§ Directions
The copy should hold exactly the lines below from the one that contains "1 1 ? 7.126" through the one that contains "ATOM 65 C CA" and nothing else, so no pictures.

(Extracted data entries)

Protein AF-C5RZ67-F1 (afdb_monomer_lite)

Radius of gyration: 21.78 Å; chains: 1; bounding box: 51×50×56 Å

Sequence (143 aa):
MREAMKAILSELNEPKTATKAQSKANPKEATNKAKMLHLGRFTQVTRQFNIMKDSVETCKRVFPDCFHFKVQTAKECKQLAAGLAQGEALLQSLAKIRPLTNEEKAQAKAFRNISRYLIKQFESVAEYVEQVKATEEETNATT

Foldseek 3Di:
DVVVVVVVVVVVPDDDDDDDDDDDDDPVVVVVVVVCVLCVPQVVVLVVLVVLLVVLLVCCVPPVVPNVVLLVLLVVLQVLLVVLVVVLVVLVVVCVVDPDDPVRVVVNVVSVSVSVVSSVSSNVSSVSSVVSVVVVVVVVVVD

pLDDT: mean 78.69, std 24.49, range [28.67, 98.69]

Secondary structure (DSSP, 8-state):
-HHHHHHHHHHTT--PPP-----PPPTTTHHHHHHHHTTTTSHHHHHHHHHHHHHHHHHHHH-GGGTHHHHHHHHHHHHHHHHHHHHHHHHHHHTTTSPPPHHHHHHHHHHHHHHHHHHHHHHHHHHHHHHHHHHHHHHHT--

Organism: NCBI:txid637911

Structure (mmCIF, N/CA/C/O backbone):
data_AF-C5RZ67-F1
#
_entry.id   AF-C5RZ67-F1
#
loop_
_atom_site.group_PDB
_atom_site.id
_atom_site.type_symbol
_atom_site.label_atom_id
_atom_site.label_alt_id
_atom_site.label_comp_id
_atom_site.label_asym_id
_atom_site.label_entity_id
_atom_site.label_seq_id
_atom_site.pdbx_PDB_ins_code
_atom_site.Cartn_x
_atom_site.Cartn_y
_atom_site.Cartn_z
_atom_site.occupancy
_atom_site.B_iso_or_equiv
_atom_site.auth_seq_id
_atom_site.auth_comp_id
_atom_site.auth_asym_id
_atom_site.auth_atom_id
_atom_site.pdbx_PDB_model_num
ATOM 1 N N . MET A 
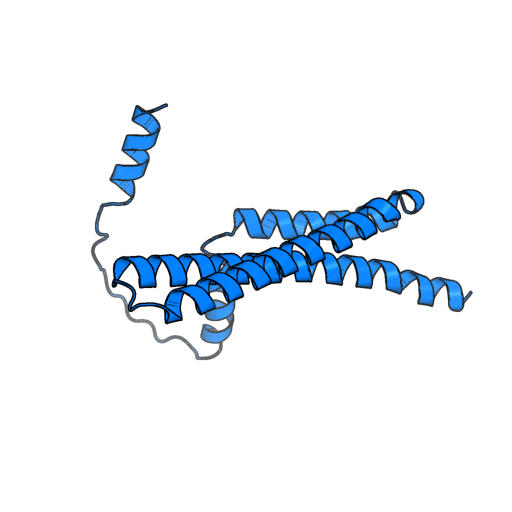1 1 ? 7.126 29.750 11.491 1.00 51.75 1 MET A N 1
ATOM 2 C CA . MET A 1 1 ? 6.520 28.418 11.240 1.00 51.75 1 MET A CA 1
ATOM 3 C C . MET A 1 1 ? 5.259 28.144 12.065 1.00 51.75 1 MET A C 1
ATOM 5 O O . MET A 1 1 ? 4.277 27.742 11.462 1.00 51.75 1 MET A O 1
ATOM 9 N N . ARG A 1 2 ? 5.215 28.402 13.387 1.00 45.00 2 ARG A N 1
ATOM 10 C CA . ARG A 1 2 ? 3.973 28.241 14.189 1.00 45.00 2 ARG A CA 1
ATOM 11 C C . ARG A 1 2 ? 2.804 29.121 13.723 1.00 45.00 2 ARG A C 1
ATOM 13 O O . ARG A 1 2 ? 1.679 28.640 13.675 1.00 45.00 2 ARG A O 1
ATOM 20 N N . GLU A 1 3 ? 3.080 30.359 13.317 1.00 52.91 3 GLU A N 1
ATOM 21 C CA . GLU A 1 3 ? 2.038 31.289 12.846 1.00 52.91 3 GLU A CA 1
ATOM 22 C C . GLU A 1 3 ? 1.445 30.881 11.486 1.00 52.91 3 GLU A C 1
ATOM 24 O O . GLU A 1 3 ? 0.236 30.949 11.292 1.00 52.91 3 GLU A O 1
ATOM 29 N N . ALA A 1 4 ? 2.263 30.321 10.586 1.00 56.41 4 ALA A N 1
ATOM 30 C CA . ALA A 1 4 ? 1.788 29.778 9.311 1.00 56.41 4 ALA A CA 1
ATOM 31 C C . ALA A 1 4 ? 0.882 28.543 9.502 1.00 56.41 4 ALA A C 1
ATOM 33 O O . ALA A 1 4 ? -0.086 28.366 8.772 1.00 56.41 4 ALA A O 1
ATOM 34 N N . MET A 1 5 ? 1.149 27.714 10.520 1.00 52.66 5 MET A N 1
ATOM 35 C CA . MET A 1 5 ? 0.293 26.568 10.861 1.00 52.66 5 MET A CA 1
ATOM 36 C C . MET A 1 5 ? -1.046 26.983 11.483 1.00 52.66 5 MET A C 1
ATOM 38 O O . MET A 1 5 ? -2.051 26.318 11.241 1.00 52.66 5 MET A O 1
ATOM 42 N N . LYS A 1 6 ? -1.086 28.075 12.259 1.00 61.31 6 LYS A N 1
ATOM 43 C CA . LYS A 1 6 ? -2.339 28.595 12.832 1.00 61.31 6 LYS A CA 1
ATOM 44 C C . LYS A 1 6 ? -3.275 29.162 11.764 1.00 61.31 6 LYS A C 1
ATOM 46 O O . LYS A 1 6 ? -4.466 28.879 11.827 1.00 61.31 6 LYS A O 1
ATOM 51 N N . ALA A 1 7 ? -2.741 29.876 10.772 1.00 59.09 7 ALA A N 1
ATOM 52 C CA . ALA A 1 7 ? -3.531 30.421 9.664 1.00 59.09 7 ALA A CA 1
ATOM 53 C C . ALA A 1 7 ? -4.218 29.318 8.830 1.00 59.09 7 ALA A C 1
ATOM 55 O O . ALA A 1 7 ? -5.394 29.425 8.487 1.00 59.09 7 ALA A O 1
ATOM 56 N N . ILE A 1 8 ? -3.518 28.204 8.595 1.00 53.50 8 ILE A N 1
ATOM 57 C CA . ILE A 1 8 ? -4.070 27.047 7.871 1.00 53.50 8 ILE A CA 1
ATOM 58 C C . ILE A 1 8 ? -5.181 26.353 8.682 1.00 53.50 8 ILE A C 1
ATOM 60 O O . ILE A 1 8 ? -6.155 25.864 8.116 1.00 53.50 8 ILE A O 1
ATOM 64 N N . LEU A 1 9 ? -5.069 26.320 10.015 1.00 46.28 9 LEU A N 1
ATOM 65 C CA . LEU A 1 9 ? -6.090 25.727 10.885 1.00 46.28 9 LEU A CA 1
ATOM 66 C C . LEU A 1 9 ? -7.360 26.585 10.988 1.00 46.28 9 LEU A C 1
ATOM 68 O O . LEU A 1 9 ? -8.441 26.023 11.154 1.00 46.28 9 LEU A O 1
ATOM 72 N N . SER A 1 10 ? -7.259 27.913 10.858 1.00 52.25 10 SER A N 1
ATOM 73 C CA . SER A 1 10 ? -8.433 28.797 10.839 1.00 52.25 10 SER A CA 1
ATOM 74 C C . SER A 1 10 ? -9.218 28.730 9.526 1.00 52.25 10 SER A C 1
ATOM 76 O O . SER A 1 10 ? -10.445 28.740 9.564 1.00 52.25 10 SER A O 1
ATOM 78 N N . GLU A 1 11 ? -8.551 28.573 8.376 1.00 54.72 11 GLU A N 1
ATOM 79 C CA . GLU A 1 11 ? -9.220 28.465 7.064 1.00 54.72 11 GLU A CA 1
ATOM 80 C C . GLU A 1 11 ? -10.038 27.173 6.898 1.00 54.72 11 GLU A C 1
ATOM 82 O O . GLU A 1 11 ? -10.954 27.102 6.077 1.00 54.72 11 GLU A O 1
ATOM 87 N N . LEU A 1 12 ? -9.746 26.145 7.700 1.00 42.97 12 LEU A N 1
ATOM 88 C CA . LEU A 1 12 ? -10.491 24.885 7.711 1.00 42.97 12 LEU A CA 1
ATOM 89 C C . LEU A 1 12 ? -11.804 24.953 8.505 1.00 42.97 12 LEU A C 1
ATOM 91 O O . LEU A 1 12 ? -12.561 23.982 8.472 1.00 42.97 12 LEU A O 1
ATOM 95 N N . ASN A 1 13 ? -12.077 26.059 9.210 1.00 45.16 13 ASN A N 1
ATOM 96 C CA . ASN A 1 13 ? -13.191 26.150 10.156 1.00 45.16 13 ASN A CA 1
ATOM 97 C C . ASN A 1 13 ? -14.298 27.146 9.766 1.00 45.16 13 ASN A C 1
ATOM 99 O O . ASN A 1 13 ? -15.161 27.441 10.592 1.00 45.16 13 ASN A O 1
ATOM 103 N N . GLU A 1 14 ? -14.329 27.637 8.523 1.00 41.16 14 GLU A N 1
ATOM 104 C CA . GLU A 1 14 ? -15.446 28.466 8.053 1.00 41.16 14 GLU A CA 1
ATOM 105 C C . GLU A 1 14 ? -16.527 27.648 7.315 1.00 41.16 14 GLU A C 1
ATOM 107 O O . GLU A 1 14 ? -16.228 26.935 6.347 1.00 41.16 14 GLU A O 1
ATOM 112 N N . PRO A 1 15 ? -17.810 27.742 7.719 1.00 35.31 15 PRO A N 1
ATOM 113 C CA . PRO A 1 15 ? -18.902 27.079 7.022 1.00 35.31 15 PRO A CA 1
ATOM 114 C C . PRO A 1 15 ? -19.233 27.814 5.716 1.00 35.31 15 PRO A C 1
ATOM 116 O O . PRO A 1 15 ? -19.751 28.929 5.720 1.00 35.31 15 PRO A O 1
ATOM 119 N N . LYS A 1 16 ? -18.988 27.164 4.572 1.00 44.06 16 LYS A N 1
ATOM 120 C CA . LYS A 1 16 ? -19.432 27.665 3.262 1.00 44.06 16 LYS A CA 1
ATOM 121 C C . LYS A 1 16 ? -20.956 27.590 3.160 1.00 44.06 16 LYS A C 1
ATOM 123 O O . LYS A 1 16 ? -21.547 26.510 3.188 1.00 44.06 16 LYS A O 1
ATOM 128 N N . THR A 1 17 ? -21.572 28.758 3.030 1.00 32.06 17 THR A N 1
ATOM 129 C CA . THR A 1 17 ? -22.992 28.970 2.750 1.00 32.06 17 THR A CA 1
ATOM 130 C C . THR A 1 17 ? -23.419 28.262 1.463 1.00 32.06 17 THR A C 1
ATOM 132 O O . THR A 1 17 ? -22.725 28.261 0.447 1.00 32.06 17 THR A O 1
ATOM 135 N N . ALA A 1 18 ? -24.578 27.608 1.532 1.00 34.06 18 ALA A N 1
ATOM 136 C CA . ALA A 1 18 ? -25.160 26.845 0.442 1.00 34.06 18 ALA A CA 1
ATOM 137 C C . ALA A 1 18 ? -25.879 27.758 -0.559 1.00 34.06 18 ALA A C 1
ATOM 139 O O . ALA A 1 18 ? -26.799 28.481 -0.182 1.00 34.06 18 ALA A O 1
ATOM 140 N N . THR A 1 19 ? -25.564 27.604 -1.846 1.00 30.22 19 THR A N 1
ATOM 141 C CA . THR A 1 19 ? -26.430 28.052 -2.944 1.00 30.22 19 THR A CA 1
ATOM 142 C C . THR A 1 19 ? -26.821 26.826 -3.766 1.00 30.22 19 THR A C 1
ATOM 144 O O . THR A 1 19 ? -25.976 26.170 -4.373 1.00 30.22 19 THR A O 1
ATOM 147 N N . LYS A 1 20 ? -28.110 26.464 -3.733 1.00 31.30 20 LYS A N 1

§ Exercise response
1 1 ? 7.126 29.750 11.491 1.00 51.75 1 MET A N 1
ATOM 2 C CA . MET A 1 1 ? 6.520 28.418 11.240 1.00 51.75 1 MET A CA 1
ATOM 3 C C . MET A 1 1 ? 5.259 28.144 12.065 1.00 51.75 1 MET A C 1
ATOM 5 O O . MET A 1 1 ? 4.277 27.742 11.462 1.00 51.75 1 MET A O 1
ATOM 9 N N . ARG A 1 2 ? 5.215 28.402 13.387 1.00 45.00 2 ARG A N 1
ATOM 10 C CA . ARG A 1 2 ? 3.973 28.241 14.189 1.00 45.00 2 ARG A CA 1
ATOM 11 C C . ARG A 1 2 ? 2.804 29.121 13.723 1.00 45.00 2 ARG A C 1
ATOM 13 O O . ARG A 1 2 ? 1.679 28.640 13.675 1.00 45.00 2 ARG A O 1
ATOM 20 N N . GLU A 1 3 ? 3.080 30.359 13.317 1.00 52.91 3 GLU A N 1
ATOM 21 C CA . GLU A 1 3 ? 2.038 31.289 12.846 1.00 52.91 3 GLU A CA 1
ATOM 22 C C . GLU A 1 3 ? 1.445 30.881 11.486 1.00 52.91 3 GLU A C 1
ATOM 24 O O . GLU A 1 3 ? 0.236 30.949 11.292 1.00 52.91 3 GLU A O 1
ATOM 29 N N . ALA A 1 4 ? 2.263 30.321 10.586 1.00 56.41 4 ALA A N 1
ATOM 30 C CA . ALA A 1 4 ? 1.788 29.778 9.311 1.00 56.41 4 ALA A CA 1
ATOM 31 C C . ALA A 1 4 ? 0.882 28.543 9.502 1.00 56.41 4 ALA A C 1
ATOM 33 O O . ALA A 1 4 ? -0.086 28.366 8.772 1.00 56.41 4 ALA A O 1
ATOM 34 N N . MET A 1 5 ? 1.149 27.714 10.520 1.00 52.66 5 MET A N 1
ATOM 35 C CA . MET A 1 5 ? 0.293 26.568 10.861 1.00 52.66 5 MET A CA 1
ATOM 36 C C . MET A 1 5 ? -1.046 26.983 11.483 1.00 52.66 5 MET A C 1
ATOM 38 O O . MET A 1 5 ? -2.051 26.318 11.241 1.00 52.66 5 MET A O 1
ATOM 42 N N . LYS A 1 6 ? -1.086 28.075 12.259 1.00 61.31 6 LYS A N 1
ATOM 43 C CA . LYS A 1 6 ? -2.339 28.595 12.832 1.00 61.31 6 LYS A CA 1
ATOM 44 C C . LYS A 1 6 ? -3.275 29.162 11.764 1.00 61.31 6 LYS A C 1
ATOM 46 O O . LYS A 1 6 ? -4.466 28.879 11.827 1.00 61.31 6 LYS A O 1
ATOM 51 N N . ALA A 1 7 ? -2.741 29.876 10.772 1.00 59.09 7 ALA A N 1
ATOM 52 C CA . ALA A 1 7 ? -3.531 30.421 9.664 1.00 59.09 7 ALA A CA 1
ATOM 53 C C . ALA A 1 7 ? -4.218 29.318 8.830 1.00 59.09 7 ALA A C 1
ATOM 55 O O . ALA A 1 7 ? -5.394 29.425 8.487 1.00 59.09 7 ALA A O 1
ATOM 56 N N . ILE A 1 8 ? -3.518 28.204 8.595 1.00 53.50 8 ILE A N 1
ATOM 57 C CA . ILE A 1 8 ? -4.070 27.047 7.871 1.00 53.50 8 ILE A CA 1
ATOM 58 C C . ILE A 1 8 ? -5.181 26.353 8.682 1.00 53.50 8 ILE A C 1
ATOM 60 O O . ILE A 1 8 ? -6.155 25.864 8.116 1.00 53.50 8 ILE A O 1
ATOM 64 N N . LEU A 1 9 ? -5.069 26.320 10.015 1.00 46.28 9 LEU A N 1
ATOM 65 C CA . LEU A 1 9 ? -6.090 25.727 10.885 1.00 46.28 9 LEU A CA 1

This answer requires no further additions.